Norman Chad with the best line of the WSOP so far

"That's one happy donkey!"


----------



## Amnesia (Jan 30, 2005)

pjenkins said:


> Norman Chad with the best line of the WSOP so far


You don't think the best line is "I believe they're the Rambling Wreck"?


----------



## mattack (Apr 9, 2001)

jeff125va said:


> There's no way they'd use some sort of instant replay considering how rarely a countdown like that even comes up. Even if it were a situation that didn't require sound, it takes a REALLY long time to go review security camera footage.


Sorry this is vague, but on the 2+2 pokercast, one of the co-hosts mentioned that he was in a tournament (and I *THINK* it might have been WSOP), and he was even only _vaguely_ feeling that he didn't have the right # of chips. IIRC, they went back and reviewed the tape.

Yes, this is WAY vague, but it's from an episode in the past 2-3 months.


----------



## hummingbird_206 (Aug 23, 2007)

++++++++++++++++++++++++++++
9/21/2010 Eps 10017 and 10018
++++++++++++++++++++++++++++

At about the 42 minute mark on the first hour, they showed a hand between Nguyen and Casal. Nguyen went all in on the river. Casal called. Nguyen showed a full house and Casal mucked his hand. But then Lon said that the dealer showed Casal's rivered flush. Why would the dealer show Casal's hand after he conceded defeat to Nguyen's full house and mucked his cards?

It was hard for me to get into these 2 eps. They seemed to jump from table to table to table showing only the end of 1 hand then off to the end another. I like at least seeing how the whole hand develops, not just who wins.


----------



## hummingbird_206 (Aug 23, 2007)

jeff125va said:


> For the Main Event, the final table starts Saturday, November 6, and the final two play on Monday, November 8. Then it airs on ESPN on Tuesday, November 9 (how appropriate).

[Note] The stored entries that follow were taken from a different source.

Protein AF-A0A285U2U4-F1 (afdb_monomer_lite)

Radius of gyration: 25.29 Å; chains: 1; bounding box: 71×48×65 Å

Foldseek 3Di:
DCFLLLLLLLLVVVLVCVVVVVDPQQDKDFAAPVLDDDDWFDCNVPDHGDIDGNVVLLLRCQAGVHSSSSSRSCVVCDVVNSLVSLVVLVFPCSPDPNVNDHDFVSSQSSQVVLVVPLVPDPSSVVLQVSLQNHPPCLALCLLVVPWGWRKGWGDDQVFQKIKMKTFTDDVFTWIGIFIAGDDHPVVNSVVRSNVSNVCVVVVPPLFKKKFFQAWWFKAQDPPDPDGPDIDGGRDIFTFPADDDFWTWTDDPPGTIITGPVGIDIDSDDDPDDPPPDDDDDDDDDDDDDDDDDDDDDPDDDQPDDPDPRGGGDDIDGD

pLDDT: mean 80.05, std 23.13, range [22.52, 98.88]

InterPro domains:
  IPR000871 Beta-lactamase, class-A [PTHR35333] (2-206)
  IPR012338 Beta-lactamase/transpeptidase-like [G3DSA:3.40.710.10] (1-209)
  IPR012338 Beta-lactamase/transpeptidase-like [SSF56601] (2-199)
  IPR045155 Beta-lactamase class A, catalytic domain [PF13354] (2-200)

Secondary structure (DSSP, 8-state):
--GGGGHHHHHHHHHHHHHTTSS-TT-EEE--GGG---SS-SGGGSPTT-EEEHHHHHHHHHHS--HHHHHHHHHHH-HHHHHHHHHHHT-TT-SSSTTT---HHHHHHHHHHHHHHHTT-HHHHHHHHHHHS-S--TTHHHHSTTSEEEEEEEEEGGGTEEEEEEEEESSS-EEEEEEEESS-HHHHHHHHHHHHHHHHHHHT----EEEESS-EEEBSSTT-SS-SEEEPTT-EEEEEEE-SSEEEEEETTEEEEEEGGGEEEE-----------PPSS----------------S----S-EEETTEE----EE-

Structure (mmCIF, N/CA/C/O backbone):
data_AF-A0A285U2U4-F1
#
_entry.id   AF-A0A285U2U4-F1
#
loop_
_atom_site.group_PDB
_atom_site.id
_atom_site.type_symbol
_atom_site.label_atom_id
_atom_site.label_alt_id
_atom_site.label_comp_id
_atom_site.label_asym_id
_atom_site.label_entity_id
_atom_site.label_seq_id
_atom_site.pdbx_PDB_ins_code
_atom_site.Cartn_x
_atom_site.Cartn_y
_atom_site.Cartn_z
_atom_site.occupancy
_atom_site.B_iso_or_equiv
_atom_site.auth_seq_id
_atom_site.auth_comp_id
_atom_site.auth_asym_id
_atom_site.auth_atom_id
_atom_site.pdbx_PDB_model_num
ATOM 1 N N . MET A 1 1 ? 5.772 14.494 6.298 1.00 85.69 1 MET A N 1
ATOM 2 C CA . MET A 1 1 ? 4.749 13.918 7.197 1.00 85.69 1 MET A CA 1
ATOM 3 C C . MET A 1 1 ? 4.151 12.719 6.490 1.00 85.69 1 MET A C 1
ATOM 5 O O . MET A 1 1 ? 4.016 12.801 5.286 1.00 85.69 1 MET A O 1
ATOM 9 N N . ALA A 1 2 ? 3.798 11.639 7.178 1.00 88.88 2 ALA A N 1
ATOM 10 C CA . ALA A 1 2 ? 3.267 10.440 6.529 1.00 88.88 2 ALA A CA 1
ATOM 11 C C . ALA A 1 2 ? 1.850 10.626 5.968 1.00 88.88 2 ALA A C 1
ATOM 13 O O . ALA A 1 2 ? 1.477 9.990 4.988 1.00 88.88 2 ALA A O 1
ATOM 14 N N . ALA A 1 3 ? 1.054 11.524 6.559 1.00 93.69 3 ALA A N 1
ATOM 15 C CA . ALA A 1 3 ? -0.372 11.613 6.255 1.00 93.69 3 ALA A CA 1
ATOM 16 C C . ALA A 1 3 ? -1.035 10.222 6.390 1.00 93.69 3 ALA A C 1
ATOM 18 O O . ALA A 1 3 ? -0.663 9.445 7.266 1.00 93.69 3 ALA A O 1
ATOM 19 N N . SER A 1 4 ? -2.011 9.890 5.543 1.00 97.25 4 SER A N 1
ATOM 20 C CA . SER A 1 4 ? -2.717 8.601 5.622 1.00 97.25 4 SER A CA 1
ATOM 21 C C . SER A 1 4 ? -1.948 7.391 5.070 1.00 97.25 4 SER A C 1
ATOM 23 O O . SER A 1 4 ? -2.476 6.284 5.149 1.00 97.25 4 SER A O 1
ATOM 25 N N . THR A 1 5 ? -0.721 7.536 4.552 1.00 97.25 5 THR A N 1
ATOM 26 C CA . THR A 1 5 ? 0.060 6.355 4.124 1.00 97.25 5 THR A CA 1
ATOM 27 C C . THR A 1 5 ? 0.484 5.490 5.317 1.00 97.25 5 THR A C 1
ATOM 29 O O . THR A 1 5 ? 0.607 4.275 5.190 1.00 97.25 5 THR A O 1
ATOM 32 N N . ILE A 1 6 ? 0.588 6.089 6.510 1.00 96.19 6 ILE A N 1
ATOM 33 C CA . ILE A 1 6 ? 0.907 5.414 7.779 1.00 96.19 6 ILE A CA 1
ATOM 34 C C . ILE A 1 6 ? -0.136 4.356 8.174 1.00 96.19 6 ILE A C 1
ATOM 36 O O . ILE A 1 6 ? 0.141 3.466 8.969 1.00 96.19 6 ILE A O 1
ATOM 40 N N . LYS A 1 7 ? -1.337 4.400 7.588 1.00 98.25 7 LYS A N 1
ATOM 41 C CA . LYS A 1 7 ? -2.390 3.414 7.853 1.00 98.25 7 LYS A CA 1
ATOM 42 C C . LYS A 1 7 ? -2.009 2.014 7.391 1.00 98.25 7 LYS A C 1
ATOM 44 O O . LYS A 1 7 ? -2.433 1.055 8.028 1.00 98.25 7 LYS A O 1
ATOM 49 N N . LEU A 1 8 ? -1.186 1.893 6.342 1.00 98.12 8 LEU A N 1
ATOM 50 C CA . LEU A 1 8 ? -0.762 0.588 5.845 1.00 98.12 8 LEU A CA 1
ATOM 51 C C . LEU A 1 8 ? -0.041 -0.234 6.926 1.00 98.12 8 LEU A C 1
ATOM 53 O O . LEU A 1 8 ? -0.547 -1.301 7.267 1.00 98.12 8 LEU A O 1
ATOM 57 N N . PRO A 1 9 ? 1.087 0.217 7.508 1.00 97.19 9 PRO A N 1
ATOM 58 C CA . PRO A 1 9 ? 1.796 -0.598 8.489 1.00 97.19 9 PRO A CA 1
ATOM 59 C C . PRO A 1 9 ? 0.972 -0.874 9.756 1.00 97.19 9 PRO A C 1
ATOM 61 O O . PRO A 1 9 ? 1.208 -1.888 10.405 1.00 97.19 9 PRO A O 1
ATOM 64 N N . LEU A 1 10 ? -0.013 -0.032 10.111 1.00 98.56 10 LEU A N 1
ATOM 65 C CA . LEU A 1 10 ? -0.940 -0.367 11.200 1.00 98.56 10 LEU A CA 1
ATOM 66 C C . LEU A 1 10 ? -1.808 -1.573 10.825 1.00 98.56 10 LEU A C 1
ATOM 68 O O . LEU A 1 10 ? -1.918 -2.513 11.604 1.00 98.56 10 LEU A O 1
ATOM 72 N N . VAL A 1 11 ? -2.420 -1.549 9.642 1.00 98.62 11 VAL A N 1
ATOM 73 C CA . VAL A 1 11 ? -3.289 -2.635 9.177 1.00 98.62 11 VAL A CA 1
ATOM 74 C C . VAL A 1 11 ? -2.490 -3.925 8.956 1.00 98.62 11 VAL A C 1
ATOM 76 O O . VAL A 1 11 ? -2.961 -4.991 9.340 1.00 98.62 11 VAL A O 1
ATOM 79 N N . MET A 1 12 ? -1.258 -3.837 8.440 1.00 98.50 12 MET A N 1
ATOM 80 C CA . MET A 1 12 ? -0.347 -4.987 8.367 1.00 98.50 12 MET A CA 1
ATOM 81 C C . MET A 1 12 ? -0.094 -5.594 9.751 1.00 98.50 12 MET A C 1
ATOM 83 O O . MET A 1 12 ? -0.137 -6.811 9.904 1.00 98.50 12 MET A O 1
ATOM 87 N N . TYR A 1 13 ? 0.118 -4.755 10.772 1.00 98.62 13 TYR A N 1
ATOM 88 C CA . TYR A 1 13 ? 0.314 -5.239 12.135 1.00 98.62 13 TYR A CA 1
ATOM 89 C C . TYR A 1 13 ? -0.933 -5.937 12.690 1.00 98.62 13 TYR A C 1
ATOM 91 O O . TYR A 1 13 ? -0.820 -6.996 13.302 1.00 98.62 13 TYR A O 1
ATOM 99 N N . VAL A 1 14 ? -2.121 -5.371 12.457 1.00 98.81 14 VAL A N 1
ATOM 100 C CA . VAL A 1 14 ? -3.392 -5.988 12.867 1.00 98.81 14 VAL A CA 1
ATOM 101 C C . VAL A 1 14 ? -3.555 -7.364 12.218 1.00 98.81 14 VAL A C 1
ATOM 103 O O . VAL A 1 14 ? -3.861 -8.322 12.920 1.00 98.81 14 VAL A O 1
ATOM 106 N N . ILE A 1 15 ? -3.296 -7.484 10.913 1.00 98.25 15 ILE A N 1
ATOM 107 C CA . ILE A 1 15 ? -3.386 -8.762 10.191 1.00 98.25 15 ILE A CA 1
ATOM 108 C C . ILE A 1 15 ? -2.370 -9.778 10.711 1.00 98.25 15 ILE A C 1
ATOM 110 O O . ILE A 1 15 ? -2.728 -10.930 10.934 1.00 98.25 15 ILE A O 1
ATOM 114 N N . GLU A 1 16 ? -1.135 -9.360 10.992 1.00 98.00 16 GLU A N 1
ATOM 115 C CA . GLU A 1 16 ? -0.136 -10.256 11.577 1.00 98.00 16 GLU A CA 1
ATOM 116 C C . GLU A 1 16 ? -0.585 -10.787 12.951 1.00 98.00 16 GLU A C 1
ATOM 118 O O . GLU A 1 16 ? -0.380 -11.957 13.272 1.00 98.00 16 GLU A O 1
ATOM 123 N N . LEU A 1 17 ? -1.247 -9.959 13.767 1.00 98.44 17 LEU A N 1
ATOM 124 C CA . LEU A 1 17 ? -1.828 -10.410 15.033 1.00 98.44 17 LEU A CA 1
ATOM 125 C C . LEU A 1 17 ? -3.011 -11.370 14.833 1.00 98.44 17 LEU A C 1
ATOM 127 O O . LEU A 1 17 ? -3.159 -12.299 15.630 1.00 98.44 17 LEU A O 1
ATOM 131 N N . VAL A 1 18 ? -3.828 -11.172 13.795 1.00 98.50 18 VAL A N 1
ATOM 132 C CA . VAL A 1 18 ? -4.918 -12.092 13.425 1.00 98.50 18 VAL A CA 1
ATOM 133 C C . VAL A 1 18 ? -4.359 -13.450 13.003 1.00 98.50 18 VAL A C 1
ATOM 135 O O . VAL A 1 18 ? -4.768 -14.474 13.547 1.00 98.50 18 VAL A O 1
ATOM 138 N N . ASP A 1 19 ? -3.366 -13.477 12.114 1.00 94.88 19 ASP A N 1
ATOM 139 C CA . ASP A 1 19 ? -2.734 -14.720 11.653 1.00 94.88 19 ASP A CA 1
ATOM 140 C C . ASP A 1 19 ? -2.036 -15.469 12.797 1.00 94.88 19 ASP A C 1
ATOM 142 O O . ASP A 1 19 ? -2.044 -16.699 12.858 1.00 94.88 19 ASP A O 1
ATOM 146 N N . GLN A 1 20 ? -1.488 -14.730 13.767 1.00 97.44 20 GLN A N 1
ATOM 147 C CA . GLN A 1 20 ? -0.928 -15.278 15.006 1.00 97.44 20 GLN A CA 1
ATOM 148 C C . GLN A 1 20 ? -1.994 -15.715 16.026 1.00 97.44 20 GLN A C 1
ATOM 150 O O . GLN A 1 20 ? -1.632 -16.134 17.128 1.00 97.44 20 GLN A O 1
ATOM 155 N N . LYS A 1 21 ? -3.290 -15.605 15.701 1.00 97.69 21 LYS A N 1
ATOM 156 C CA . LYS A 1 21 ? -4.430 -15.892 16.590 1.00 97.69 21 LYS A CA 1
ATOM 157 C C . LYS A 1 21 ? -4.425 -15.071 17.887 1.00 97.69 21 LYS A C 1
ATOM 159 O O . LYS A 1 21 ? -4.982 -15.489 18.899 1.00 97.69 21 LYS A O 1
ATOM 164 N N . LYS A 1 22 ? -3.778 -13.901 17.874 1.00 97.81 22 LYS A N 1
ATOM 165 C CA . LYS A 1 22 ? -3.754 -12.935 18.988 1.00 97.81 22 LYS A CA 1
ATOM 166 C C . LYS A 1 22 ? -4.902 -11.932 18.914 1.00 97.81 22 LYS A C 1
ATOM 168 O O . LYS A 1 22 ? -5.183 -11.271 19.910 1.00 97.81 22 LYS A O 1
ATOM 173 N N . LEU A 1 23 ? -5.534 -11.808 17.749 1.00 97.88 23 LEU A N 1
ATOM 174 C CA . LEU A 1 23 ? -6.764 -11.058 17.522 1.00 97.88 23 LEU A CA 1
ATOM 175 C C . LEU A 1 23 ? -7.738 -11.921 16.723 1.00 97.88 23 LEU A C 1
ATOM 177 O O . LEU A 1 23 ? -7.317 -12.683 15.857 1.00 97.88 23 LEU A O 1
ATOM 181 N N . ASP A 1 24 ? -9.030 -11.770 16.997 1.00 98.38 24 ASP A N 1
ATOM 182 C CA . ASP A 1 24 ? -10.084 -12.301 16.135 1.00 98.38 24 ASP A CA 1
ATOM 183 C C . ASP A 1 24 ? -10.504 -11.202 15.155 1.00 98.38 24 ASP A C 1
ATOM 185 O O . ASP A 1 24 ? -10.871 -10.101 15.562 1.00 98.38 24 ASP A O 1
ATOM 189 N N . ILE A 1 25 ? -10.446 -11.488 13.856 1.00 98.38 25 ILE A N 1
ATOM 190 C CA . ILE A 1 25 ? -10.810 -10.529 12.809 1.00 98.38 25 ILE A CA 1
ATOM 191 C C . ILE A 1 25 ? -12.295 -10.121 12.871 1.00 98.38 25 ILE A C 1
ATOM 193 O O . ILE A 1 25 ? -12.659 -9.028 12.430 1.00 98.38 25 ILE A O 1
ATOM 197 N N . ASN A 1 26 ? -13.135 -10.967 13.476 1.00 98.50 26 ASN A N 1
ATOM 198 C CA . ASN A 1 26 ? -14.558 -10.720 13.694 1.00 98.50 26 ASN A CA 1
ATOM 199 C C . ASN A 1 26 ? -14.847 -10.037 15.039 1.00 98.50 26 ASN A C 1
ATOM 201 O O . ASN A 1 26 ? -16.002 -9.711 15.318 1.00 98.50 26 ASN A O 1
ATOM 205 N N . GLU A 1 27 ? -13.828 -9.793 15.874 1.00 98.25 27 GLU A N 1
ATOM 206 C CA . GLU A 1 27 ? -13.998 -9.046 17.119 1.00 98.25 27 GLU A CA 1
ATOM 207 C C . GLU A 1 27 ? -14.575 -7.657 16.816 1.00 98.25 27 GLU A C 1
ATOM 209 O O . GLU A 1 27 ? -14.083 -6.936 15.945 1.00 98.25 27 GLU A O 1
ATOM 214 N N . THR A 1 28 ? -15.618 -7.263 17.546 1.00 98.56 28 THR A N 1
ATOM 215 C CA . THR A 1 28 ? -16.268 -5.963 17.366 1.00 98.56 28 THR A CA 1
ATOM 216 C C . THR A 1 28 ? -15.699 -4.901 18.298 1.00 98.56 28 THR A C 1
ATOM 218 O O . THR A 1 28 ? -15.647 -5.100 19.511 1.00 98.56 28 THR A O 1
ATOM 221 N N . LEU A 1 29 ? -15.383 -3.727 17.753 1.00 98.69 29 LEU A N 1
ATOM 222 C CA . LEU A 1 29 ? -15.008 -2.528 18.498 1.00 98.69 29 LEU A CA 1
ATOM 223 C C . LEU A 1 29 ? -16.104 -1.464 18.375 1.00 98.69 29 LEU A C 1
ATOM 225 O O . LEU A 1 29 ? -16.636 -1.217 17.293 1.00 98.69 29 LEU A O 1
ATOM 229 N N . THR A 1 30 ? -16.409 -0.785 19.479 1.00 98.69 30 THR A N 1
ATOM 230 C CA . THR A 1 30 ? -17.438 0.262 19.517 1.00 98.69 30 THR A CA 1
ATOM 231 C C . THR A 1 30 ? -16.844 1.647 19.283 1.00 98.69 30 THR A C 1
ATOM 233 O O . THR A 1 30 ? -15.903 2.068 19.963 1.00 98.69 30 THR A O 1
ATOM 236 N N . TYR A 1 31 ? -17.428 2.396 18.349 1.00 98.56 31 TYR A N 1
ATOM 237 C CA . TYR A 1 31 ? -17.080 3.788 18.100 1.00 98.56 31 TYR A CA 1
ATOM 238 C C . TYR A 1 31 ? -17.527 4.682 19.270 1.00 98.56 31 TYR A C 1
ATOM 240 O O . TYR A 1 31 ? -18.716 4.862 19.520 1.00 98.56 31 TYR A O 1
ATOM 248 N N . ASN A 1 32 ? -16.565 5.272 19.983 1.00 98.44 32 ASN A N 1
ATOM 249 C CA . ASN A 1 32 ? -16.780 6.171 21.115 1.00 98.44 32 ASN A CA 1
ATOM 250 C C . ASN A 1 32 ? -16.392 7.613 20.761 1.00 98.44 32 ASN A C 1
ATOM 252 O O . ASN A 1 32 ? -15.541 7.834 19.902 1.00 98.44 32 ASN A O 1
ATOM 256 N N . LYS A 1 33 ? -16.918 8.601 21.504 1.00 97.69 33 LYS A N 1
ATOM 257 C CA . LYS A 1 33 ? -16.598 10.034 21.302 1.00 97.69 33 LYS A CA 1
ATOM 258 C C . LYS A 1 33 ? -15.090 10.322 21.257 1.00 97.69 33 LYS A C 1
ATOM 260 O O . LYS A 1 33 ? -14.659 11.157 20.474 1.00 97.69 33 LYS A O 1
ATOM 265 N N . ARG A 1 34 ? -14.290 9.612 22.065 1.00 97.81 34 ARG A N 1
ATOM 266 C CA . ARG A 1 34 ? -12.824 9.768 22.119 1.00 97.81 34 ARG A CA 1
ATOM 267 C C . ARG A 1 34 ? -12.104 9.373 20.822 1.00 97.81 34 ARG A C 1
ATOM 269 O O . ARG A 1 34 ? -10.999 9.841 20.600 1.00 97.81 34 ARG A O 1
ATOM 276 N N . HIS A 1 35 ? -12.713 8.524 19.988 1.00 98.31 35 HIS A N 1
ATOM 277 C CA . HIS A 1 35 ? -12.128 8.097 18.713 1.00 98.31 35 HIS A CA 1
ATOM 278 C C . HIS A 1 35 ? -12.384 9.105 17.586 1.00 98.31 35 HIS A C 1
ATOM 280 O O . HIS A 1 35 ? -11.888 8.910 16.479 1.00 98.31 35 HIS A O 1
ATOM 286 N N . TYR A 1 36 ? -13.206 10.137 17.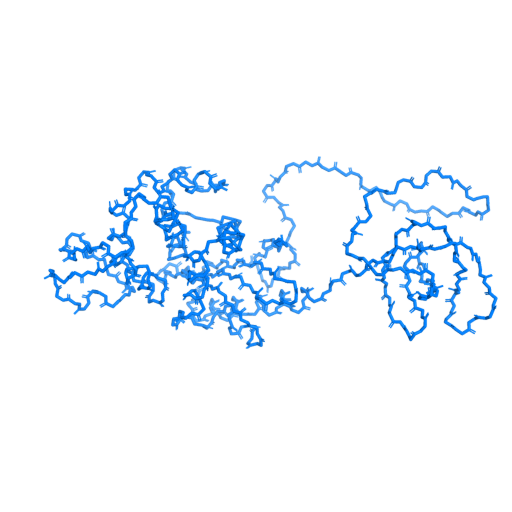815 1.00 98.06 36 TYR A N 1
ATOM 287 C CA . TYR A 1 36 ? -13.571 11.068 16.756 1.00 98.06 36 TYR A CA 1
ATOM 288 C C . TYR A 1 36 ? -12.345 11.825 16.246 1.00 98.06 36 TYR A C 1
ATOM 290 O O . TYR A 1 36 ? -11.680 12.551 16.985 1.00 98.06 36 TYR A O 1
ATOM 298 N N . VAL A 1 37 ? -12.103 11.699 14.944 1.00 96.19 37 VAL A N 1
ATOM 299 C CA . VAL A 1 37 ? -11.101 12.459 14.206 1.00 96.19 37 VAL A CA 1
ATOM 300 C C . VAL A 1 37 ? -11.747 12.964 12.922 1.00 96.19 37 VAL A C 1
ATOM 302 O O . VAL A 1 37 ? -12.379 12.202 12.190 1.00 96.19 37 VAL A O 1
ATOM 305 N N . GLY A 1 38 ? -11.596 14.263 12.652 1.00 94.31 38 GLY A N 1
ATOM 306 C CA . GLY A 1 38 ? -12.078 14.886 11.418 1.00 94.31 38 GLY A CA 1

The November 9 is telecast on November 9th Yikes, I still haven't watched last week's eps and two more new ones are on tonight! Just haven't had time with all the fall TV season starting. Guess I'd better start getting caught up!


----------



## pjenkins (Mar 8, 1999)

Amnesia said:


> You don't think the best line is "I believe they're the Rambling Wreck"?


it's gaining on me, especially when combined with the random school in Russia  i wonder if there are any GaTech grads left where he can actually be correct in using the term


----------



## mattack (Apr 9, 2001)

Amnesia said:


> You don't think the best line is "I believe they're the Rambling Wreck"?


He's saying it too often. I had thought in the past he made up a new fake nickname for each school.


----------



## hummingbird_206 (Aug 23, 2007)

I'm finally all caught up. The field is down to 27 now. 

Johnny Chan's luck changed fast (at least it seemed fast the way they edited the show.) Sorry to see him gone.

Couldn't believe Candio got penalized a full round for his 'excessive' celebration. Seemed like an excessive penalty to me unless there was some previous warning that I missed? 

Amazed that the grinder is still there and building a pretty good chip stack. 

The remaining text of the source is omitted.